Welcome to the Red Earth Roundhouse!
The vision for Red Earth Roundhouse has arisen out of deep ancestral healing and also claiming the land I live on as home.
When I was feeling the sense that I was stepping into my menopause process for real, I felt the rumblings and took a journey to New Mexico. Travel always opens me to something profound and new.
I stayed in a little ochre red, round casita in the mountains of northern New Mexico that had circular beams circling around the ceiling skylight opening, where I could see the sun, stars, and moon. I realized it was like a modern-day Pueblo kiva, only as a guest house.
Out the window, with an expansive view down the valley, there in the distance I was stunned to see the Pedernal, a flat-topped mountain that indigenous peoples consider to be sacred. The mythical Navajo Changing Woman was born on this mountain and is said to still live there. Every spring she is reborn and emerges as a young woman. She becomes a mother in the summer. In the fall she becomes her menopausal aspect, and in the winter she turns into an old woman, only to be born again in the spring.
I immediately saw the connection. This little red round house with a hole to the sky and a direct view of the menopausal Changing Woman (to me) Pedernal became my menopause temple. I’ve come back various times throughout my own changing woman process.
The roundhouse inspired me to look at other examples, and I landed on the roundhouses of my own brythonic Britain ancestors, before the Romans invaded, bringing along their style of square-building architecture that we still have today.
There is some primal feeling in my body when I’m in a circular structure. A circle symbolizes the interconnection of all living things and provides a balance of looking inward and outward, integrating with natural environments.
Intrigued by this concept, I want to create a sacred roundhouse gathering space for community and nourishing healing.
And the red earth? The state I live in, Oklahoma, is renowned for its red dirt. Bright, iron red. To me, feminine red. Red of the Mother Earth.
I’ve always tried to run away from Oklahoma and Kansas, where I was partly raised (born in California), but somehow my life path keeps bringing me back.

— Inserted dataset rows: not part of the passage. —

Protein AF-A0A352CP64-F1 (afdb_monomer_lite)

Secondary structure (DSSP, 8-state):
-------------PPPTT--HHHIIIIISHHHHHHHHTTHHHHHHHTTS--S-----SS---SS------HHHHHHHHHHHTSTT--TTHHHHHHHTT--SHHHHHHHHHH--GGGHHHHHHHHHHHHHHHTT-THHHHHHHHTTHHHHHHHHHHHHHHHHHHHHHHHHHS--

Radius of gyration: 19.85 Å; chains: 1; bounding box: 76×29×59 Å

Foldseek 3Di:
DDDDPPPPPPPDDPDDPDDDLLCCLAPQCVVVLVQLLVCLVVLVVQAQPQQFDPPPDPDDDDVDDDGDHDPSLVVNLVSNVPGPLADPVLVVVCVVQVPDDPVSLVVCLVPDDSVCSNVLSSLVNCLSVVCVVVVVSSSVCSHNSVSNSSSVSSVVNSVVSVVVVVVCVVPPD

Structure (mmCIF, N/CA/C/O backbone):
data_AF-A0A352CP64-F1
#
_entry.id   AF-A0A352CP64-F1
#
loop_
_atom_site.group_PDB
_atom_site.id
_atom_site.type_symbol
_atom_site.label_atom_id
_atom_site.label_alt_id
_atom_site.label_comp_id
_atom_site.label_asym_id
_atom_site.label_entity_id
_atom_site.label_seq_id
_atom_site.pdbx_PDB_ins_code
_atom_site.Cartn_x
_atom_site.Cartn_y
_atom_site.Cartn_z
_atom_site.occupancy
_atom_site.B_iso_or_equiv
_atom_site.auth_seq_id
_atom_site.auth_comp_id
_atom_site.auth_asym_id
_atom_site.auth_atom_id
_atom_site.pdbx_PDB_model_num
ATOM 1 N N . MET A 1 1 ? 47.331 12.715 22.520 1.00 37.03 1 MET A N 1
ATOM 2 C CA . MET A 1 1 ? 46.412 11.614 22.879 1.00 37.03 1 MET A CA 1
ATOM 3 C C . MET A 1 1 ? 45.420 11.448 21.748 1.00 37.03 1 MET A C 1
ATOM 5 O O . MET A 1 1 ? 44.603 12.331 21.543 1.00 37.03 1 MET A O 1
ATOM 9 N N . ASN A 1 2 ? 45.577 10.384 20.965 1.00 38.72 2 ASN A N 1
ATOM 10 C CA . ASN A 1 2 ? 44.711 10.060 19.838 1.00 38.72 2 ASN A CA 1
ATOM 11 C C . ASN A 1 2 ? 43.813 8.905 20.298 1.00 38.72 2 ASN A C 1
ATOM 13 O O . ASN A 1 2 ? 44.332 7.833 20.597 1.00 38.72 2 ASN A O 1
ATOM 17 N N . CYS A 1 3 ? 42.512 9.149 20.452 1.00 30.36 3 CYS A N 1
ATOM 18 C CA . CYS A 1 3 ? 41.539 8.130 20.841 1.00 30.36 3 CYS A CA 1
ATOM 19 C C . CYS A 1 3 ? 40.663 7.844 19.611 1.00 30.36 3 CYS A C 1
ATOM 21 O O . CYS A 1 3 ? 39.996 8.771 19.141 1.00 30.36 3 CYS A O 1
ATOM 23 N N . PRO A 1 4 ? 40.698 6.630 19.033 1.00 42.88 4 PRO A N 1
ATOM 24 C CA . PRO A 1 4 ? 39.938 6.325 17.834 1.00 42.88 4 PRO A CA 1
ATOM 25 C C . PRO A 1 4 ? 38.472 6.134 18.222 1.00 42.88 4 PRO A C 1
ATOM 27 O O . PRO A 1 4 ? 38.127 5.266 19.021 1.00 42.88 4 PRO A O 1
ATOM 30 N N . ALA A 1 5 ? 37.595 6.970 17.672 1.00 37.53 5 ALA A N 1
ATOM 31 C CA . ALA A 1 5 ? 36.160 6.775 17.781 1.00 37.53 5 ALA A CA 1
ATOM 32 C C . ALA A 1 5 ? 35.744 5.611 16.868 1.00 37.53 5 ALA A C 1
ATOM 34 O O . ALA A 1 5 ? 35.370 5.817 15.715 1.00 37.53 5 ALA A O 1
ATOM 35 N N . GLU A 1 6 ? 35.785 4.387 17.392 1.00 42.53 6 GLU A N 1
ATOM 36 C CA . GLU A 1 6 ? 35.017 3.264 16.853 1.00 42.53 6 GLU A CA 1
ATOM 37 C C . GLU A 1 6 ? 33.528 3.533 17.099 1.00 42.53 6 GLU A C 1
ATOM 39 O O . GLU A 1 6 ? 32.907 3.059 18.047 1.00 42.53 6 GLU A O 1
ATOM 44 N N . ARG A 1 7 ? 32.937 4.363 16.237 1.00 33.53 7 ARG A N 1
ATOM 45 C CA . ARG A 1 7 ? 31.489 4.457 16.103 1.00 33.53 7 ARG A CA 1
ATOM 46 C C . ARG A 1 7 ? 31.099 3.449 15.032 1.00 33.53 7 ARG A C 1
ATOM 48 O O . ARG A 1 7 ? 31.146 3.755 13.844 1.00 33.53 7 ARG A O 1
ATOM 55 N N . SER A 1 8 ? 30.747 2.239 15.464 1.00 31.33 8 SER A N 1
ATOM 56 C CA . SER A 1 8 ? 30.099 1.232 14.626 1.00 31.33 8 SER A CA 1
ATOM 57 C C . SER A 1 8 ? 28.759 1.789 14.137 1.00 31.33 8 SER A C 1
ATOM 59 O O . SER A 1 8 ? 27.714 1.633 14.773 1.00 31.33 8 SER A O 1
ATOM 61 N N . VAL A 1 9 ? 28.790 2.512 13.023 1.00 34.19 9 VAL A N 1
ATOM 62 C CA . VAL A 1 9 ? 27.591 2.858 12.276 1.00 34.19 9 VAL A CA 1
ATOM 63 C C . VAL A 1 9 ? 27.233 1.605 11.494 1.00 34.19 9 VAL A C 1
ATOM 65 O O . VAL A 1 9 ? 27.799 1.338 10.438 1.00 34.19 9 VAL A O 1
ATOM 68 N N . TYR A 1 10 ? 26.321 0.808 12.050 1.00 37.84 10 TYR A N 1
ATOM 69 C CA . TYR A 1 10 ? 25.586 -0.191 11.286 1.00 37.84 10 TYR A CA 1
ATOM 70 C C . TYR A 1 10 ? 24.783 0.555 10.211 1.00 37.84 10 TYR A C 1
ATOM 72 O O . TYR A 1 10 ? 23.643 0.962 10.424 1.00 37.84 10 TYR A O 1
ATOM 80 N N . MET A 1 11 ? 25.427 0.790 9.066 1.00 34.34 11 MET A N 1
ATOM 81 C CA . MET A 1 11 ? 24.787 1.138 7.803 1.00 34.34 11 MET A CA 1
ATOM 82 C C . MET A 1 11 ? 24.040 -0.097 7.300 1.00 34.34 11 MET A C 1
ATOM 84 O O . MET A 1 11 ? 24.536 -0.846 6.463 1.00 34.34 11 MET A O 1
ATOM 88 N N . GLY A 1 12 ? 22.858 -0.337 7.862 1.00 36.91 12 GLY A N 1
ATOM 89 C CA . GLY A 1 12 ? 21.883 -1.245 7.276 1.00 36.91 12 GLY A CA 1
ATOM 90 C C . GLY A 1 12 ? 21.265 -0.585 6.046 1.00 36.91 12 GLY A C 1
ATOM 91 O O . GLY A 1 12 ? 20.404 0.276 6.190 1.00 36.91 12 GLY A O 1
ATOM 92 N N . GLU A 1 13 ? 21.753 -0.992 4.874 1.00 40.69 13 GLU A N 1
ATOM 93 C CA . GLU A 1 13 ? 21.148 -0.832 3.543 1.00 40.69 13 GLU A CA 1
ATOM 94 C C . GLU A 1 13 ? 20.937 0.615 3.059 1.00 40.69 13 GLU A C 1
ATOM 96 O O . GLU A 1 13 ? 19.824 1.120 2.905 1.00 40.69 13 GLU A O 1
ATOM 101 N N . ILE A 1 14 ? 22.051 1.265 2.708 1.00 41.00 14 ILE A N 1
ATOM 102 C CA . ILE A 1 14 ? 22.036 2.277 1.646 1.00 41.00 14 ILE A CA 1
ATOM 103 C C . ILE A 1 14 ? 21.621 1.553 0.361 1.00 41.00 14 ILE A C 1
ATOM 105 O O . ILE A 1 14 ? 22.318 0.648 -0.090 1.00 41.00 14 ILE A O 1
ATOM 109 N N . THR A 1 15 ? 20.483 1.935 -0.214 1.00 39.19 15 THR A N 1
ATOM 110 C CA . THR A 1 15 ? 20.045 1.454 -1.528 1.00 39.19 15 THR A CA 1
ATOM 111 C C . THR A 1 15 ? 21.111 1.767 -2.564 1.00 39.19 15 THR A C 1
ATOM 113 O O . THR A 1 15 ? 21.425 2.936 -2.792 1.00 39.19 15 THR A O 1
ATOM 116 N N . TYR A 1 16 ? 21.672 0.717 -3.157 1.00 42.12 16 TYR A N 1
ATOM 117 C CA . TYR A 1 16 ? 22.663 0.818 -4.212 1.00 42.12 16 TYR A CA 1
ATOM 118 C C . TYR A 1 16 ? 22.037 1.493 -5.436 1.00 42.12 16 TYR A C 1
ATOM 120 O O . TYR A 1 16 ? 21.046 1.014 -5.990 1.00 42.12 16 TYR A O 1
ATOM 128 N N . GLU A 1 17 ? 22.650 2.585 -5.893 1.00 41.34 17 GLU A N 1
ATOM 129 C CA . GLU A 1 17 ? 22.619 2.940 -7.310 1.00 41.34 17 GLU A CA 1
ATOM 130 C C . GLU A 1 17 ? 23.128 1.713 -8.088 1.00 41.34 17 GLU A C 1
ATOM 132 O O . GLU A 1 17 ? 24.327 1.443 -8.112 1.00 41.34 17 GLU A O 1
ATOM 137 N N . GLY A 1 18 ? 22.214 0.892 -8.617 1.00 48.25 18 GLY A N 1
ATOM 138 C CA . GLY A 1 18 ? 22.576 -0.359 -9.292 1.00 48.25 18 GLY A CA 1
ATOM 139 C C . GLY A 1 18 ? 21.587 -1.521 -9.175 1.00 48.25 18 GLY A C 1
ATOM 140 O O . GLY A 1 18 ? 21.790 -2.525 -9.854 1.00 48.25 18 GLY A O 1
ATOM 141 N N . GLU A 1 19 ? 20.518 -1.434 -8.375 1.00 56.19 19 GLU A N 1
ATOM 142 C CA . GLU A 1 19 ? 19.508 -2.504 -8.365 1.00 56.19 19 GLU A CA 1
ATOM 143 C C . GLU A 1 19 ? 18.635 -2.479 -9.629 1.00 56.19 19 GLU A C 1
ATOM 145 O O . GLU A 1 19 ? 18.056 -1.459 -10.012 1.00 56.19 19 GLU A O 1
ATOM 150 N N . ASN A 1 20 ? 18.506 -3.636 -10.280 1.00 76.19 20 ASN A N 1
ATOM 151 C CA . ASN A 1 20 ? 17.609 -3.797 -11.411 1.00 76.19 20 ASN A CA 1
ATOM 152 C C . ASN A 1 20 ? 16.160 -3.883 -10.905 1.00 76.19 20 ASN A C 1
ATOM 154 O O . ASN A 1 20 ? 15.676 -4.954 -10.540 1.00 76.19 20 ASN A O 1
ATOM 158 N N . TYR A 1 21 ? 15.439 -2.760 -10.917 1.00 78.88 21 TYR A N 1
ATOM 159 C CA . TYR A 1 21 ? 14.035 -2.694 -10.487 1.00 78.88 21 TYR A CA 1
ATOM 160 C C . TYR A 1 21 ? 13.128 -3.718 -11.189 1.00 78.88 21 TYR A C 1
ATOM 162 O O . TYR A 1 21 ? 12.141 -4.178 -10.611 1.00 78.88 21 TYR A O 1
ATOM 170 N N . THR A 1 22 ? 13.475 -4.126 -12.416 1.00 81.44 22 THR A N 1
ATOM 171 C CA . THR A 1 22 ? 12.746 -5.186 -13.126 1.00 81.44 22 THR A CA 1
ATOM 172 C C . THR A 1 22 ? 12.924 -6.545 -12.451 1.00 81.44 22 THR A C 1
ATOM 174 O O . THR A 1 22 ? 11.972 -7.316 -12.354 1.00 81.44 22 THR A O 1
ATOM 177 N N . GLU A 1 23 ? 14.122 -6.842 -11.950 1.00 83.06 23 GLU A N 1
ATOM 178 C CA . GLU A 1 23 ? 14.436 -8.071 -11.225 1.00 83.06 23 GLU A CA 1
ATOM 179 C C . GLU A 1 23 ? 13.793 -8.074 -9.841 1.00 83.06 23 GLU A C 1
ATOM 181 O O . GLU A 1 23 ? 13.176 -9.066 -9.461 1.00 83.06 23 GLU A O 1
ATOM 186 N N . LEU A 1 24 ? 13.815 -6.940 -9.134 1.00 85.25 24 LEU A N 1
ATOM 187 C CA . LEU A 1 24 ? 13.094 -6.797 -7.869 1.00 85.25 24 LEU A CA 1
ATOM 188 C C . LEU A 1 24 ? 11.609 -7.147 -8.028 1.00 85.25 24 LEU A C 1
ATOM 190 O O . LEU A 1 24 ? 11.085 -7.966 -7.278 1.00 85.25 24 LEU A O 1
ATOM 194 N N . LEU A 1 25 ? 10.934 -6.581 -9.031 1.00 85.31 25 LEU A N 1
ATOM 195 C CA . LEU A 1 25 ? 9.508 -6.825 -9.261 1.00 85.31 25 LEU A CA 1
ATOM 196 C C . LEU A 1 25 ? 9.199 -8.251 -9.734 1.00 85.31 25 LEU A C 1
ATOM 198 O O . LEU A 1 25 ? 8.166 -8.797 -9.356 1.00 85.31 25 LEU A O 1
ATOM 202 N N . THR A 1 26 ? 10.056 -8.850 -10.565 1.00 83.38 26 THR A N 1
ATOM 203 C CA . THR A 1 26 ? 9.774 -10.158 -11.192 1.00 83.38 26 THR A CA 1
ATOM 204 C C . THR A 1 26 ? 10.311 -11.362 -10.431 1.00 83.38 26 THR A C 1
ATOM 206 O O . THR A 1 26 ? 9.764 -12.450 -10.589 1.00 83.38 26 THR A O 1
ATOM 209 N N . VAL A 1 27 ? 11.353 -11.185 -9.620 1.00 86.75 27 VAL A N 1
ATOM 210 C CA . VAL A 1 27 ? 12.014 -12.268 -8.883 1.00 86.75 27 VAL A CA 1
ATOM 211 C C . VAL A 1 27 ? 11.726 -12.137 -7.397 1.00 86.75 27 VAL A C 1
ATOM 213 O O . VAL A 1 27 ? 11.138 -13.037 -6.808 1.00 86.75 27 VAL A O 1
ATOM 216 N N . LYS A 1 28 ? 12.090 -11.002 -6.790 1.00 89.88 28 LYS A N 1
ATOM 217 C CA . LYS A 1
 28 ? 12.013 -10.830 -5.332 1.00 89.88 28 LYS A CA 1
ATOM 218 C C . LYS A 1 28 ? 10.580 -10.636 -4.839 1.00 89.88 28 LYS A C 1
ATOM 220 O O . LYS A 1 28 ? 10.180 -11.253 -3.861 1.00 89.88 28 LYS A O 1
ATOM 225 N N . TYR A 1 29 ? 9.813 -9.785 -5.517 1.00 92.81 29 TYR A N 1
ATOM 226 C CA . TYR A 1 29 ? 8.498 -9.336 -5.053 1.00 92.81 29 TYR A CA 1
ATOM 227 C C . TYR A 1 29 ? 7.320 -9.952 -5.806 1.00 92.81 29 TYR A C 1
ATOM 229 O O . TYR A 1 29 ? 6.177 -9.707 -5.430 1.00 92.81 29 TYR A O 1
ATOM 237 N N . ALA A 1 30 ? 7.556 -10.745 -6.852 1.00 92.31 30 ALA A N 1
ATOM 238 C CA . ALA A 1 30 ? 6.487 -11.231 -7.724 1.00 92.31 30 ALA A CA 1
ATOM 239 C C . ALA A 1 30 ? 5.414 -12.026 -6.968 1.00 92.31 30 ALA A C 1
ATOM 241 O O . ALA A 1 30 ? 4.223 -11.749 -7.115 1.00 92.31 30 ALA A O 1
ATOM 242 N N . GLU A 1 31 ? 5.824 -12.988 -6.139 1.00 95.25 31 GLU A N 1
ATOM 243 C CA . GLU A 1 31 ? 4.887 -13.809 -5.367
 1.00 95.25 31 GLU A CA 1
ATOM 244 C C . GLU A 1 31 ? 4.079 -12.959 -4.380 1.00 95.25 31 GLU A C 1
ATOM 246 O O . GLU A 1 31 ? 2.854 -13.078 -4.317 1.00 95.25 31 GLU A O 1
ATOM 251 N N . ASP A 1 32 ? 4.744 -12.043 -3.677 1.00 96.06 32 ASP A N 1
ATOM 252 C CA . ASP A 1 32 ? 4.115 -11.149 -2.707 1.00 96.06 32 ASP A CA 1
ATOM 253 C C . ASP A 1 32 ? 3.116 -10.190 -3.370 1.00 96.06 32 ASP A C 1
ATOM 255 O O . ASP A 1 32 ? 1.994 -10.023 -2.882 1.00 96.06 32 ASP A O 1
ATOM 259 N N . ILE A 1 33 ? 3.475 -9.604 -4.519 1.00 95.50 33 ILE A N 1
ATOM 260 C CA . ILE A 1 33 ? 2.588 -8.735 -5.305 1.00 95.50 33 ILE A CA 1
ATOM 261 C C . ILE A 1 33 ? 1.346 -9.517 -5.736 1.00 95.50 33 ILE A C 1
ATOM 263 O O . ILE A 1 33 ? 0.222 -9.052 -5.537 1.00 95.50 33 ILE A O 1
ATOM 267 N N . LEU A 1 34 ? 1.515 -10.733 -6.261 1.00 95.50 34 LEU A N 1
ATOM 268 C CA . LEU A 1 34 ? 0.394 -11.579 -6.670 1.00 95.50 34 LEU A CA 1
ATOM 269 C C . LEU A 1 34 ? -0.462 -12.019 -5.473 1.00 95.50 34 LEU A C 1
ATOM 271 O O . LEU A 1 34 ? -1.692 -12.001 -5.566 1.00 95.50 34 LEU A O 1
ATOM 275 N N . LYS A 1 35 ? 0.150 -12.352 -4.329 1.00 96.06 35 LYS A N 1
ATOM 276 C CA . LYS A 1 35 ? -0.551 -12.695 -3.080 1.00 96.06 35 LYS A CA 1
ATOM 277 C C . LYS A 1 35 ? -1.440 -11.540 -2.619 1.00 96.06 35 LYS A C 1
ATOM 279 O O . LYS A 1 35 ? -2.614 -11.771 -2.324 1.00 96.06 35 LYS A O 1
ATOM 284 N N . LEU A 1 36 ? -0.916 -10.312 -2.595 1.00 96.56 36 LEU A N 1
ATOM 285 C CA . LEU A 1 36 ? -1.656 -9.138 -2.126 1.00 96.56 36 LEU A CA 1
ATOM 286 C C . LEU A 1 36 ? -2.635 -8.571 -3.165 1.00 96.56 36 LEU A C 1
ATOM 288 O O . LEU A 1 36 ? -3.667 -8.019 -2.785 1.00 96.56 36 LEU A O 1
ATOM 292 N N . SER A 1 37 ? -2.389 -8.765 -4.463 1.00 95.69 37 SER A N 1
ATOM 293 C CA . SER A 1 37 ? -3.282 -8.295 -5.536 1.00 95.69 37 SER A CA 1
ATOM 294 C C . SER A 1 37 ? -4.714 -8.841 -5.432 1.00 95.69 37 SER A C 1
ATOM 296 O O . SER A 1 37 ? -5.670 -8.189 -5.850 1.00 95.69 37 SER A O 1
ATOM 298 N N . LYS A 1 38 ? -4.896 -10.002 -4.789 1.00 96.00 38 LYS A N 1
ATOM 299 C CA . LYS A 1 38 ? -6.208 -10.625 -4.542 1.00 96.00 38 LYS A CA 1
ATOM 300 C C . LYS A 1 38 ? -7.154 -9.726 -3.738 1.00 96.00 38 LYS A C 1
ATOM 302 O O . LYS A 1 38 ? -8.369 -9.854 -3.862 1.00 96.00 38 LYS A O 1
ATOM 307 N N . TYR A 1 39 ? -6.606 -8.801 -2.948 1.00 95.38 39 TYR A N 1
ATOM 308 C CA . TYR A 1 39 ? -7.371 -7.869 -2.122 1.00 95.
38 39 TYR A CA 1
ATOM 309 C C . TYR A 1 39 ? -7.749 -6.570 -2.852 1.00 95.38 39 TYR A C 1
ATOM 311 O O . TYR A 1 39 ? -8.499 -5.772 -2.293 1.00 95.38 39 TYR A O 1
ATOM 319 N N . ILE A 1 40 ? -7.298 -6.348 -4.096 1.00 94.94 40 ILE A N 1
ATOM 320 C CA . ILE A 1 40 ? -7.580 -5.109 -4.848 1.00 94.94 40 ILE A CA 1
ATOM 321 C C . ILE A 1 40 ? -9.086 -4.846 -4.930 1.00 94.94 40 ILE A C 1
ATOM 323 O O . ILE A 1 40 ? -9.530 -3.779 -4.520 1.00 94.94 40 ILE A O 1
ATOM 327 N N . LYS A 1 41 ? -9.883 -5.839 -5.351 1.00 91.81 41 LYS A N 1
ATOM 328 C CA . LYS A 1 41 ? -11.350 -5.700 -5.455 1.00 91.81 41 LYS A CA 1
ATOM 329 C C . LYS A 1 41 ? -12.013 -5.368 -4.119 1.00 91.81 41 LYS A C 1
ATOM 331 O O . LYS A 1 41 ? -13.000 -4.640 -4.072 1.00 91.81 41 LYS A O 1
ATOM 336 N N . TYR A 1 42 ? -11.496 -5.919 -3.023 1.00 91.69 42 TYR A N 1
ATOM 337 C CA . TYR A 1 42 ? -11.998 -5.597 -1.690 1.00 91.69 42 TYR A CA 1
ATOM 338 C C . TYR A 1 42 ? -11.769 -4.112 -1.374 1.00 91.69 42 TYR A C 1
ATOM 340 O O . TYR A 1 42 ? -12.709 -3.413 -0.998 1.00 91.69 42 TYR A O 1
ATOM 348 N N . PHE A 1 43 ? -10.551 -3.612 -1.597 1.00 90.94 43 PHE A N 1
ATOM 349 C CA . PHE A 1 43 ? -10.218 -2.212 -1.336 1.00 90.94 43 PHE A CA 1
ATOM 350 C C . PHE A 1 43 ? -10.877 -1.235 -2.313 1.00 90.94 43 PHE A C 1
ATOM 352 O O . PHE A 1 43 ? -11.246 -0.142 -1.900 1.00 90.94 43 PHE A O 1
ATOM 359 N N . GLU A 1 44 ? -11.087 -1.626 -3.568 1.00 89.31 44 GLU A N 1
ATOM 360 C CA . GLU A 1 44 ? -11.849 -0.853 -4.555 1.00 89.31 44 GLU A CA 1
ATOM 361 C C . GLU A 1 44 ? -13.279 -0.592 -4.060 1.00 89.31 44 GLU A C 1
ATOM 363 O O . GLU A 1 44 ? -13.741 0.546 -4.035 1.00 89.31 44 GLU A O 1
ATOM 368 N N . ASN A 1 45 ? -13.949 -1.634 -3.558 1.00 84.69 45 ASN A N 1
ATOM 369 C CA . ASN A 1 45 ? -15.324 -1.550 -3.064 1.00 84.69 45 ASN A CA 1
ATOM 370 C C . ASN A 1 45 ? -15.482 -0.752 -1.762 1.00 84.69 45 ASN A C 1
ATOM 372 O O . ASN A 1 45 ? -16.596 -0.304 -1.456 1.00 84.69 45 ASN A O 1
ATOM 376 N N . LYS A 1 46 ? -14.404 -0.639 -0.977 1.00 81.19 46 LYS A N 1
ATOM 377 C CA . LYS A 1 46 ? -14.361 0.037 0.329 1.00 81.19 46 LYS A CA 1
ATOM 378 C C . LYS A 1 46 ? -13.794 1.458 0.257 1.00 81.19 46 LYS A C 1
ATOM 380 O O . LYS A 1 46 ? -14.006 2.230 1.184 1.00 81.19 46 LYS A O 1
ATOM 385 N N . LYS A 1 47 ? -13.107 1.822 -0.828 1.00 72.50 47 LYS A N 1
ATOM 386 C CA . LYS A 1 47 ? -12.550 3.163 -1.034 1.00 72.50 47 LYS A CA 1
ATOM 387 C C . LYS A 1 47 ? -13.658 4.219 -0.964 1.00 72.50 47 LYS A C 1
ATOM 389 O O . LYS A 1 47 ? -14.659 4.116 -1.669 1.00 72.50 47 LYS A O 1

It’s grounding here.
When through ancestral research, I realized my main four lineages all converged in this region of Kansas and Oklahoma, I started to feel more at home.
Though the decolonizing journey of the damage my more recent ancestors have actively created in this land is another story.
So, in a nod to my ancient ancestors and their menstrual wisdom, the Red Earth Roundhouse was born. Welcome, the doors are open.